The task: Look through the listing below and write out exactly the lines from the line with "ATOM 162 N N" to the line with "ATOM 220 C C", both included, and no others.

Dataset records:
Start of Block

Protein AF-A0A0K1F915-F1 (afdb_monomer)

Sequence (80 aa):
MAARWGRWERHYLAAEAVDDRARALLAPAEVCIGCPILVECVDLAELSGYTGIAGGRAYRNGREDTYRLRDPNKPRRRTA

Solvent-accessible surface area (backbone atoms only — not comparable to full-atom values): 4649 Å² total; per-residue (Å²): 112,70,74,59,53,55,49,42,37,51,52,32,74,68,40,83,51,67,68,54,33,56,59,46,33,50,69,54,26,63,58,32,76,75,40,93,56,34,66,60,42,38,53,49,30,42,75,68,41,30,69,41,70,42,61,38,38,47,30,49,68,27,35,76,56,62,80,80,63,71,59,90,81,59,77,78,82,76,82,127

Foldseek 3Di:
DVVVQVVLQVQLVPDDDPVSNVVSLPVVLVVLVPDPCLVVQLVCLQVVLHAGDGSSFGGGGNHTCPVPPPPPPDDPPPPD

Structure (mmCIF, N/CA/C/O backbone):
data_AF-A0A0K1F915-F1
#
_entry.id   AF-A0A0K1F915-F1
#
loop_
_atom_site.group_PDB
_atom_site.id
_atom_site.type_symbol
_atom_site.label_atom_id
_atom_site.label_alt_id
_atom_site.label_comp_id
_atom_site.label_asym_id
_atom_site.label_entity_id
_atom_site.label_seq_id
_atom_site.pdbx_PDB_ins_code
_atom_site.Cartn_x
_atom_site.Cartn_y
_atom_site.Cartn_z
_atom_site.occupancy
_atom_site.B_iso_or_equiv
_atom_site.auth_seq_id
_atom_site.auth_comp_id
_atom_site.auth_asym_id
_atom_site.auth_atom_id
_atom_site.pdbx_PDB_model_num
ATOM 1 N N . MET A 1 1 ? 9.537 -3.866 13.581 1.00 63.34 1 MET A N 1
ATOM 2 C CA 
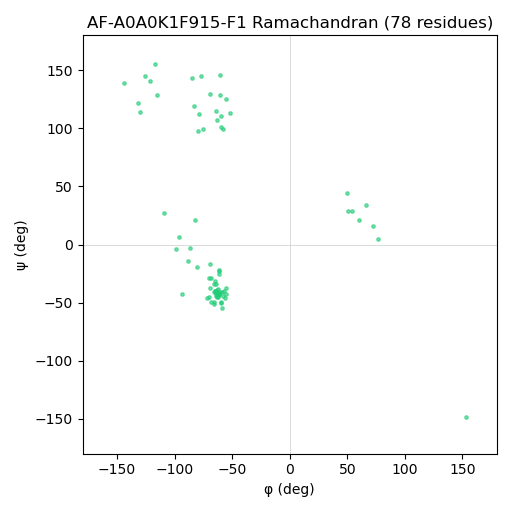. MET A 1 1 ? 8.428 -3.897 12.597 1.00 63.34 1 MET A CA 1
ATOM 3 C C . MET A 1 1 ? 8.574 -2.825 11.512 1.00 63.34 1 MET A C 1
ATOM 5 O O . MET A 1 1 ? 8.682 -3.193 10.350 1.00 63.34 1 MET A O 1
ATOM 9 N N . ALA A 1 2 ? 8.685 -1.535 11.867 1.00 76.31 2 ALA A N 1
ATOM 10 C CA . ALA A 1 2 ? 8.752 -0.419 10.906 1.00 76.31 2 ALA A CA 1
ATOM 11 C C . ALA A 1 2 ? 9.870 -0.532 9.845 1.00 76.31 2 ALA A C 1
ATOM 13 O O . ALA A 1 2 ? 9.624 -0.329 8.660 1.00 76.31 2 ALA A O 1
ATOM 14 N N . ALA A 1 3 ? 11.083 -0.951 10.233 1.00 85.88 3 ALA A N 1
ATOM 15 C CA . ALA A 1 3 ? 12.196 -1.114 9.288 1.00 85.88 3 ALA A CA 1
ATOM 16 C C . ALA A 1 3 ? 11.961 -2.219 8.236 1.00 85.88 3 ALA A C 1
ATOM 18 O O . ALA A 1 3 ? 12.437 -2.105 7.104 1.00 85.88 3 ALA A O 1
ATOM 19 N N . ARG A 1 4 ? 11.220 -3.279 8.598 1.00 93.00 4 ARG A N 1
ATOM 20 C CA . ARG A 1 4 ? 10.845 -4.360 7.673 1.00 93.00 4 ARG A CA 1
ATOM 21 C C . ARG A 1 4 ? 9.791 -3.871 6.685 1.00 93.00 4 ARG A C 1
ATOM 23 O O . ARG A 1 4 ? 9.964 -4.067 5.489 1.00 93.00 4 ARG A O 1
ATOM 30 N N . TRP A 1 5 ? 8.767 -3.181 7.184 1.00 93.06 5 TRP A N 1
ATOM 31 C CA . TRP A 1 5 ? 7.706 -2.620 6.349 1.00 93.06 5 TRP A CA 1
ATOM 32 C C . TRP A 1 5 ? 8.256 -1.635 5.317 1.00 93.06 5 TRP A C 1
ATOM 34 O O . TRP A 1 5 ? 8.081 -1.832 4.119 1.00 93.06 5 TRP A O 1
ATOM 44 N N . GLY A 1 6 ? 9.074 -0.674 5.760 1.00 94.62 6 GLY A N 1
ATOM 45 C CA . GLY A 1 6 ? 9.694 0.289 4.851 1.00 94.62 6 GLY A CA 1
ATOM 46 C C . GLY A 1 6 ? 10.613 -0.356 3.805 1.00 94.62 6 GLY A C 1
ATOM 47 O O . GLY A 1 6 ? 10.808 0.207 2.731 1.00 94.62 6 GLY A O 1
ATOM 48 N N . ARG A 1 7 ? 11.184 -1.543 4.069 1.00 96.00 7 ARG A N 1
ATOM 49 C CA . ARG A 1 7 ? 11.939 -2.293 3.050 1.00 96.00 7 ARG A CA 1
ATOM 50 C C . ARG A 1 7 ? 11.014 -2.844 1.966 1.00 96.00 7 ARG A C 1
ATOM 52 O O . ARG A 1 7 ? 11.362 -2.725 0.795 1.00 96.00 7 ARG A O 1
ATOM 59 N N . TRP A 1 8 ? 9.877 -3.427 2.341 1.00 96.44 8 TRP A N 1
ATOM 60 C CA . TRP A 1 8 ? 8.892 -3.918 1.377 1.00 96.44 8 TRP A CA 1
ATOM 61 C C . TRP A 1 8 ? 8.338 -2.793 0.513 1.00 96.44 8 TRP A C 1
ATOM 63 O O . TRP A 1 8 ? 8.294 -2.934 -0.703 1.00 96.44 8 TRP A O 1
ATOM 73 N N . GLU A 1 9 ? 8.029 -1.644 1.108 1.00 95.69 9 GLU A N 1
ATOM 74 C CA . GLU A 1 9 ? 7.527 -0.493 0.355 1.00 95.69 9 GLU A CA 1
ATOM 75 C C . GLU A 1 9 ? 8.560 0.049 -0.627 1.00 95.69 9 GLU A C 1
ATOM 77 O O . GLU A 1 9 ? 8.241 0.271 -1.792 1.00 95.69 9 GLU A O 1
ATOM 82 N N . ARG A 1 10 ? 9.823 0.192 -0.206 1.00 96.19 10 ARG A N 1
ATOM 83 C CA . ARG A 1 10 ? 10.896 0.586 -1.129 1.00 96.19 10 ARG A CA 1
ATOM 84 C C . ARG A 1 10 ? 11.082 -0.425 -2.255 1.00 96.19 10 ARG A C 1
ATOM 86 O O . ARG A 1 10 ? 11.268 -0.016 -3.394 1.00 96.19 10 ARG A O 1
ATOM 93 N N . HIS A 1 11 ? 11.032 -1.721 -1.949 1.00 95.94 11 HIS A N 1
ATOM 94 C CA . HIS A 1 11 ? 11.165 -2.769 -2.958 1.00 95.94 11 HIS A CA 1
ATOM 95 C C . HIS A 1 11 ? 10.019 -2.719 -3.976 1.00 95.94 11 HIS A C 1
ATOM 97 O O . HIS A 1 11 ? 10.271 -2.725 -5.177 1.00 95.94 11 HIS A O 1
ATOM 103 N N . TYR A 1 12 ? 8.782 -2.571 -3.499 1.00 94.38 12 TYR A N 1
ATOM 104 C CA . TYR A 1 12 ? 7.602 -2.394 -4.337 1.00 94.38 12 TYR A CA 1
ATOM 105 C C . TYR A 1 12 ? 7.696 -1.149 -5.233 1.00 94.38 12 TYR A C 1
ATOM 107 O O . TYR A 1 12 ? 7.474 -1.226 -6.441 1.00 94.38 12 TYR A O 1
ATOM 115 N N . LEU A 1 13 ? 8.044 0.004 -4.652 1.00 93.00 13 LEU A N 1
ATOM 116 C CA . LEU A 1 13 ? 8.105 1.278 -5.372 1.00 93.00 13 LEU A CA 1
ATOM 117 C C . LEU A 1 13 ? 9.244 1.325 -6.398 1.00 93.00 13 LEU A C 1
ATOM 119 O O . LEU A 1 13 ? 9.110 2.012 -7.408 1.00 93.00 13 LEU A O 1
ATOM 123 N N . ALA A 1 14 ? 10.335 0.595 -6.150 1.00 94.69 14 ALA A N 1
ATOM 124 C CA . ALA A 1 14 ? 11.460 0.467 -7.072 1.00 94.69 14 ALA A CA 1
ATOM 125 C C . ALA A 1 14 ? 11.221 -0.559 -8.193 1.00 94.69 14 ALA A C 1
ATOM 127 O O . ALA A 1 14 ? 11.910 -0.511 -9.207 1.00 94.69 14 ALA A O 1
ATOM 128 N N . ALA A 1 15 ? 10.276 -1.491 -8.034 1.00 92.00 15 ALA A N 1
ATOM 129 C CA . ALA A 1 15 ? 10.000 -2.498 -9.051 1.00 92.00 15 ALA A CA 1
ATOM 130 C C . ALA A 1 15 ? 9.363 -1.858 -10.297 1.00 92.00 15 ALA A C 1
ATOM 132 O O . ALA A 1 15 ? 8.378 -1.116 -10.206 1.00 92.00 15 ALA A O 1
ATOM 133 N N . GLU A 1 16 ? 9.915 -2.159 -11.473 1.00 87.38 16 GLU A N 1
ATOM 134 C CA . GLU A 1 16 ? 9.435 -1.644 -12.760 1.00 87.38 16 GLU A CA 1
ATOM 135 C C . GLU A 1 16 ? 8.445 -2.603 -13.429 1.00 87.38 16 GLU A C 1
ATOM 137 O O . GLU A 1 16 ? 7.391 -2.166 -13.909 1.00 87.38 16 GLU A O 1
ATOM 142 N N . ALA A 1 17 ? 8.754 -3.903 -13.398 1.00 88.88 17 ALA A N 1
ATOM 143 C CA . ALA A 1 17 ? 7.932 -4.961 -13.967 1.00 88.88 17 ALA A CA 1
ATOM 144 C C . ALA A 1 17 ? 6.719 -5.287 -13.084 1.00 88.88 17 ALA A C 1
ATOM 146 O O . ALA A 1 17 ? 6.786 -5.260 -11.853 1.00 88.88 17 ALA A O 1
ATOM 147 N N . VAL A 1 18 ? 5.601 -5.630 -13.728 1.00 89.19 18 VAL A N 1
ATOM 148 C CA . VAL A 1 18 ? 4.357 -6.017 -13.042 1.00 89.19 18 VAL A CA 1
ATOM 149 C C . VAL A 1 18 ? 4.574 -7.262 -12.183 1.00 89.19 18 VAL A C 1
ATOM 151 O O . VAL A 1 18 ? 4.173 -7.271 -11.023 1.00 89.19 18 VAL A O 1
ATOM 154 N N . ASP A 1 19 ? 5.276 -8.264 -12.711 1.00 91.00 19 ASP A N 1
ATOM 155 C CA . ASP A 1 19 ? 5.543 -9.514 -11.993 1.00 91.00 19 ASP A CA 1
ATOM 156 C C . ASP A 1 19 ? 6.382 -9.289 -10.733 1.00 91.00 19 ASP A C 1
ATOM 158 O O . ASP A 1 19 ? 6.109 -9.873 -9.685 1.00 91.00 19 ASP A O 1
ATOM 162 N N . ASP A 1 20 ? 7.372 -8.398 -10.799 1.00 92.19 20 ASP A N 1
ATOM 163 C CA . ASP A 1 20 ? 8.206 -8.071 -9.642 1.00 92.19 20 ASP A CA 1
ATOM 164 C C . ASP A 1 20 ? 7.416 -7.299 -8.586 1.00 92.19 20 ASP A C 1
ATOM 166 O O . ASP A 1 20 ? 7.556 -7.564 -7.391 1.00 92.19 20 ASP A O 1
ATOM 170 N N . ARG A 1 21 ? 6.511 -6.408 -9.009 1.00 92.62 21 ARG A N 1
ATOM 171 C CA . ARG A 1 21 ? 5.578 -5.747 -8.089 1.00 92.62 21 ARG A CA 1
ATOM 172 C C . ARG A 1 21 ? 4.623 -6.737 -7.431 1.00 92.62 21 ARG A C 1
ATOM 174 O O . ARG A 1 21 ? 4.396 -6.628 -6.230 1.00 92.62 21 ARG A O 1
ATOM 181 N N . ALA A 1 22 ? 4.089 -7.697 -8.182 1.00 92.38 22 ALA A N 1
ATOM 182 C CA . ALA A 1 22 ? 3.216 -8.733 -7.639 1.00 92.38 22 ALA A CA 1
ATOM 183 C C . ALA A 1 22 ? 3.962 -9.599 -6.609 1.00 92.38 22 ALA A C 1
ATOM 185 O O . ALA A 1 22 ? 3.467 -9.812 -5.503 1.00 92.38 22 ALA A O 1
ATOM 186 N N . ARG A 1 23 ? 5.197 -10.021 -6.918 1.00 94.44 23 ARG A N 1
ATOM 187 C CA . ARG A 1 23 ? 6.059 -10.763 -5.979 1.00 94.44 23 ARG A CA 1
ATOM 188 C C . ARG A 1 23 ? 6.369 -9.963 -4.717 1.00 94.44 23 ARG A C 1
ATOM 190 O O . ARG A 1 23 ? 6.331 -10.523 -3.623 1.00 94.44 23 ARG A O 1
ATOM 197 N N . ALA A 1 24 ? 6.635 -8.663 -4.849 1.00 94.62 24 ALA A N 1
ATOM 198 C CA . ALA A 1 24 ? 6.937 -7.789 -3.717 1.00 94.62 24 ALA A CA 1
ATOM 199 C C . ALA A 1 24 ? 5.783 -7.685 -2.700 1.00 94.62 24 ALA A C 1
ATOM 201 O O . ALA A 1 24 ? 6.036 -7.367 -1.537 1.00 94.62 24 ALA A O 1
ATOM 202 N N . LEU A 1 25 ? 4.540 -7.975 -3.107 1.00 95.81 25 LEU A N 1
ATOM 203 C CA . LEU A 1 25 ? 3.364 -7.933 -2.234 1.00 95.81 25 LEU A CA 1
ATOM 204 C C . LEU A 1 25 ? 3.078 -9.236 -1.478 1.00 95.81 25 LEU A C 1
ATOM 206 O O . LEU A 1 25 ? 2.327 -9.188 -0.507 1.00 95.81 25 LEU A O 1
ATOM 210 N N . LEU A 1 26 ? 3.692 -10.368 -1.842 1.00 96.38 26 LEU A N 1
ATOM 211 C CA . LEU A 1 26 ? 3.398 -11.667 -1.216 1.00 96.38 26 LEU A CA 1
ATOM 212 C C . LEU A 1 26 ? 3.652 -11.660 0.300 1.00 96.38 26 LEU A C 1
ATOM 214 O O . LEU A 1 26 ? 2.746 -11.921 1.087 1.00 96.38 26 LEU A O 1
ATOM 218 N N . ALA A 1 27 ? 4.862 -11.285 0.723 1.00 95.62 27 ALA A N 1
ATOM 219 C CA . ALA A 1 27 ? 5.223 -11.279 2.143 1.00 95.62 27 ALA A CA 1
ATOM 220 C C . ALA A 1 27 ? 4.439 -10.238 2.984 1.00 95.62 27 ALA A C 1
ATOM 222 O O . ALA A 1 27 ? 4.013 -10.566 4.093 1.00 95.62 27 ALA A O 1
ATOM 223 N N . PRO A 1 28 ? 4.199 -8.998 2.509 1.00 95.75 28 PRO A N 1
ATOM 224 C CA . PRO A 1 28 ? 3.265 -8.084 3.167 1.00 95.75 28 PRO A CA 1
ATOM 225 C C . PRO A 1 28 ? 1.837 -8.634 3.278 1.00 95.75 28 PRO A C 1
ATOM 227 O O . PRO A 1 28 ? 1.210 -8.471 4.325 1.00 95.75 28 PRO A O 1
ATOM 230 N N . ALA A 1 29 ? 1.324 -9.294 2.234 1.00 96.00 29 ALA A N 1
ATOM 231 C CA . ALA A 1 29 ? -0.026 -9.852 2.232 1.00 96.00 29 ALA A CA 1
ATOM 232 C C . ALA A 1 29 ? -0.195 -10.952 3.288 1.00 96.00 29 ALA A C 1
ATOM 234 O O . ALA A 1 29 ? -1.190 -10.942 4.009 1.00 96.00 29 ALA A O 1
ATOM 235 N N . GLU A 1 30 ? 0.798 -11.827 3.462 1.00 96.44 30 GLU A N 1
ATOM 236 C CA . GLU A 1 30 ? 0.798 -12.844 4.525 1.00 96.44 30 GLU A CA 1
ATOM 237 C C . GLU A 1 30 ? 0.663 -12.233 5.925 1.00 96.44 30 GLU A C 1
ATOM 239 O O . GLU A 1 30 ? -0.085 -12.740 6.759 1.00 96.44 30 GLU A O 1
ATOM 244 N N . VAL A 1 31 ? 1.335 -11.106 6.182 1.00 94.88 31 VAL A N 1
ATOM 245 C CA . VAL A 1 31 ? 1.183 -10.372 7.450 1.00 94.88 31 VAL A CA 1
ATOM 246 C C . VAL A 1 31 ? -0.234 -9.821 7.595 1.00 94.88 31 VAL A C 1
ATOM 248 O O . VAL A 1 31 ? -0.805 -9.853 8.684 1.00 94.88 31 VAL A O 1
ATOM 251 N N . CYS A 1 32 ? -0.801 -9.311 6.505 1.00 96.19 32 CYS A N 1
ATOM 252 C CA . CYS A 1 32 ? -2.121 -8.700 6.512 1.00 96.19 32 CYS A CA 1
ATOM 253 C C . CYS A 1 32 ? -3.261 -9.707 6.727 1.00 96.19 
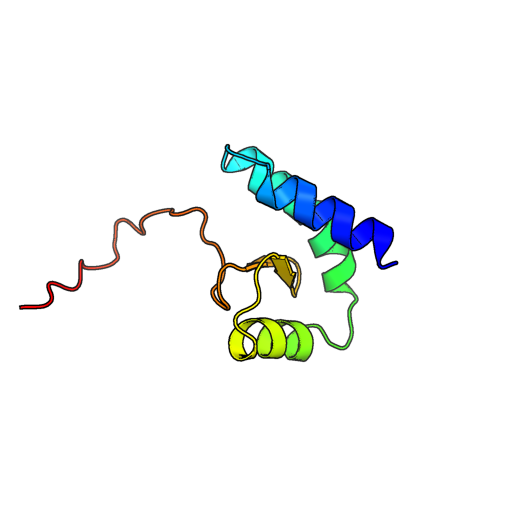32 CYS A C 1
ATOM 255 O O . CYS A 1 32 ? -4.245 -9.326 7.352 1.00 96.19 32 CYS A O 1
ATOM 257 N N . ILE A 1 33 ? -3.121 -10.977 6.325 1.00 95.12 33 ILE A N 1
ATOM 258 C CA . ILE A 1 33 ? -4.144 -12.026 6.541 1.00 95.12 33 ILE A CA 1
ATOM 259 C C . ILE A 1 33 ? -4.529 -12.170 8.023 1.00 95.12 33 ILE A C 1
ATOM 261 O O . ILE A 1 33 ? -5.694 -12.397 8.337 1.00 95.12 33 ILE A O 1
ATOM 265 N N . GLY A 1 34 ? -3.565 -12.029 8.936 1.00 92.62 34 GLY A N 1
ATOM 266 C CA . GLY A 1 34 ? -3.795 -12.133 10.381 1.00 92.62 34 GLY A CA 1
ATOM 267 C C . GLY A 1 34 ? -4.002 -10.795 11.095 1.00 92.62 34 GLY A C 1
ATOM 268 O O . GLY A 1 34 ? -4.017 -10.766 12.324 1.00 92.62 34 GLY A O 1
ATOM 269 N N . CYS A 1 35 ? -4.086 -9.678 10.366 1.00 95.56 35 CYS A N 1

End of Block

Exercise result:
ATOM 162 N N . ASP A 1 20 ? 7.372 -8.398 -10.799 1.00 92.19 20 ASP A N 1
ATOM 163 C CA . ASP A 1 20 ? 8.206 -8.071 -9.642 1.00 92.19 20 ASP A CA 1
ATOM 164 C C . ASP A 1 20 ? 7.416 -7.299 -8.586 1.00 92.19 20 ASP A C 1
ATOM 166 O O . ASP A 1 20 ? 7.556 -7.564 -7.391 1.00 92.19 20 ASP A O 1
ATOM 170 N N . ARG A 1 21 ? 6.511 -6.408 -9.009 1.00 92.62 21 ARG A N 1
ATOM 171 C CA . ARG A 1 21 ? 5.578 -5.747 -8.089 1.00 92.62 21 ARG A CA 1
ATOM 172 C C . ARG A 1 21 ? 4.623 -6.737 -7.431 1.00 92.62 21 ARG A C 1
ATOM 174 O O . ARG A 1 21 ? 4.396 -6.628 -6.230 1.00 92.62 21 ARG A O 1
ATOM 181 N N . ALA A 1 22 ? 4.089 -7.697 -8.182 1.00 92.38 22 ALA A N 1
ATOM 182 C CA . ALA A 1 22 ? 3.216 -8.733 -7.639 1.00 92.38 22 ALA A CA 1
ATOM 183 C C . ALA A 1 22 ? 3.962 -9.599 -6.609 1.00 92.38 22 ALA A C 1
ATOM 185 O O . ALA A 1 22 ? 3.467 -9.812 -5.503 1.00 92.38 22 ALA A O 1
ATOM 186 N N . ARG A 1 23 ? 5.197 -10.021 -6.918 1.00 94.44 23 ARG A N 1
ATOM 187 C CA . ARG A 1 23 ? 6.059 -10.763 -5.979 1.00 94.44 23 ARG A CA 1
ATOM 188 C C . ARG A 1 23 ? 6.369 -9.963 -4.717 1.00 94.44 23 ARG A C 1
ATOM 190 O O . ARG A 1 23 ? 6.331 -10.523 -3.623 1.00 94.44 23 ARG A O 1
ATOM 197 N N . ALA A 1 24 ? 6.635 -8.663 -4.849 1.00 94.62 24 ALA A N 1
ATOM 198 C CA . ALA A 1 24 ? 6.937 -7.789 -3.717 1.00 94.62 24 ALA A CA 1
ATOM 199 C C . ALA A 1 24 ? 5.783 -7.685 -2.700 1.00 94.62 24 ALA A C 1
ATOM 201 O O . ALA A 1 24 ? 6.036 -7.367 -1.537 1.00 94.62 24 ALA A O 1
ATOM 202 N N . LEU A 1 25 ? 4.540 -7.975 -3.107 1.00 95.81 25 LEU A N 1
ATOM 203 C CA . LEU A 1 25 ? 3.364 -7.933 -2.234 1.00 95.81 25 LEU A CA 1
ATOM 204 C C . LEU A 1 25 ? 3.078 -9.236 -1.478 1.00 95.81 25 LEU A C 1
ATOM 206 O O . LEU A 1 25 ? 2.327 -9.188 -0.507 1.00 95.81 25 LEU A O 1
ATOM 210 N N . LEU A 1 26 ? 3.692 -10.368 -1.842 1.00 96.38 26 LEU A N 1
ATOM 211 C CA . LEU A 1 26 ? 3.398 -11.667 -1.216 1.00 96.38 26 LEU A CA 1
ATOM 212 C C . LEU A 1 26 ? 3.652 -11.660 0.300 1.00 96.38 26 LEU A C 1
ATOM 214 O O . LEU A 1 26 ? 2.746 -11.921 1.087 1.00 96.38 26 LEU A O 1
ATOM 218 N N . ALA A 1 27 ? 4.862 -11.285 0.723 1.00 95.62 27 ALA A N 1
ATOM 219 C CA . ALA A 1 27 ? 5.223 -11.279 2.143 1.00 95.62 27 ALA A CA 1
ATOM 220 C C . ALA A 1 27 ? 4.439 -10.238 2.984 1.00 95.62 27 ALA A C 1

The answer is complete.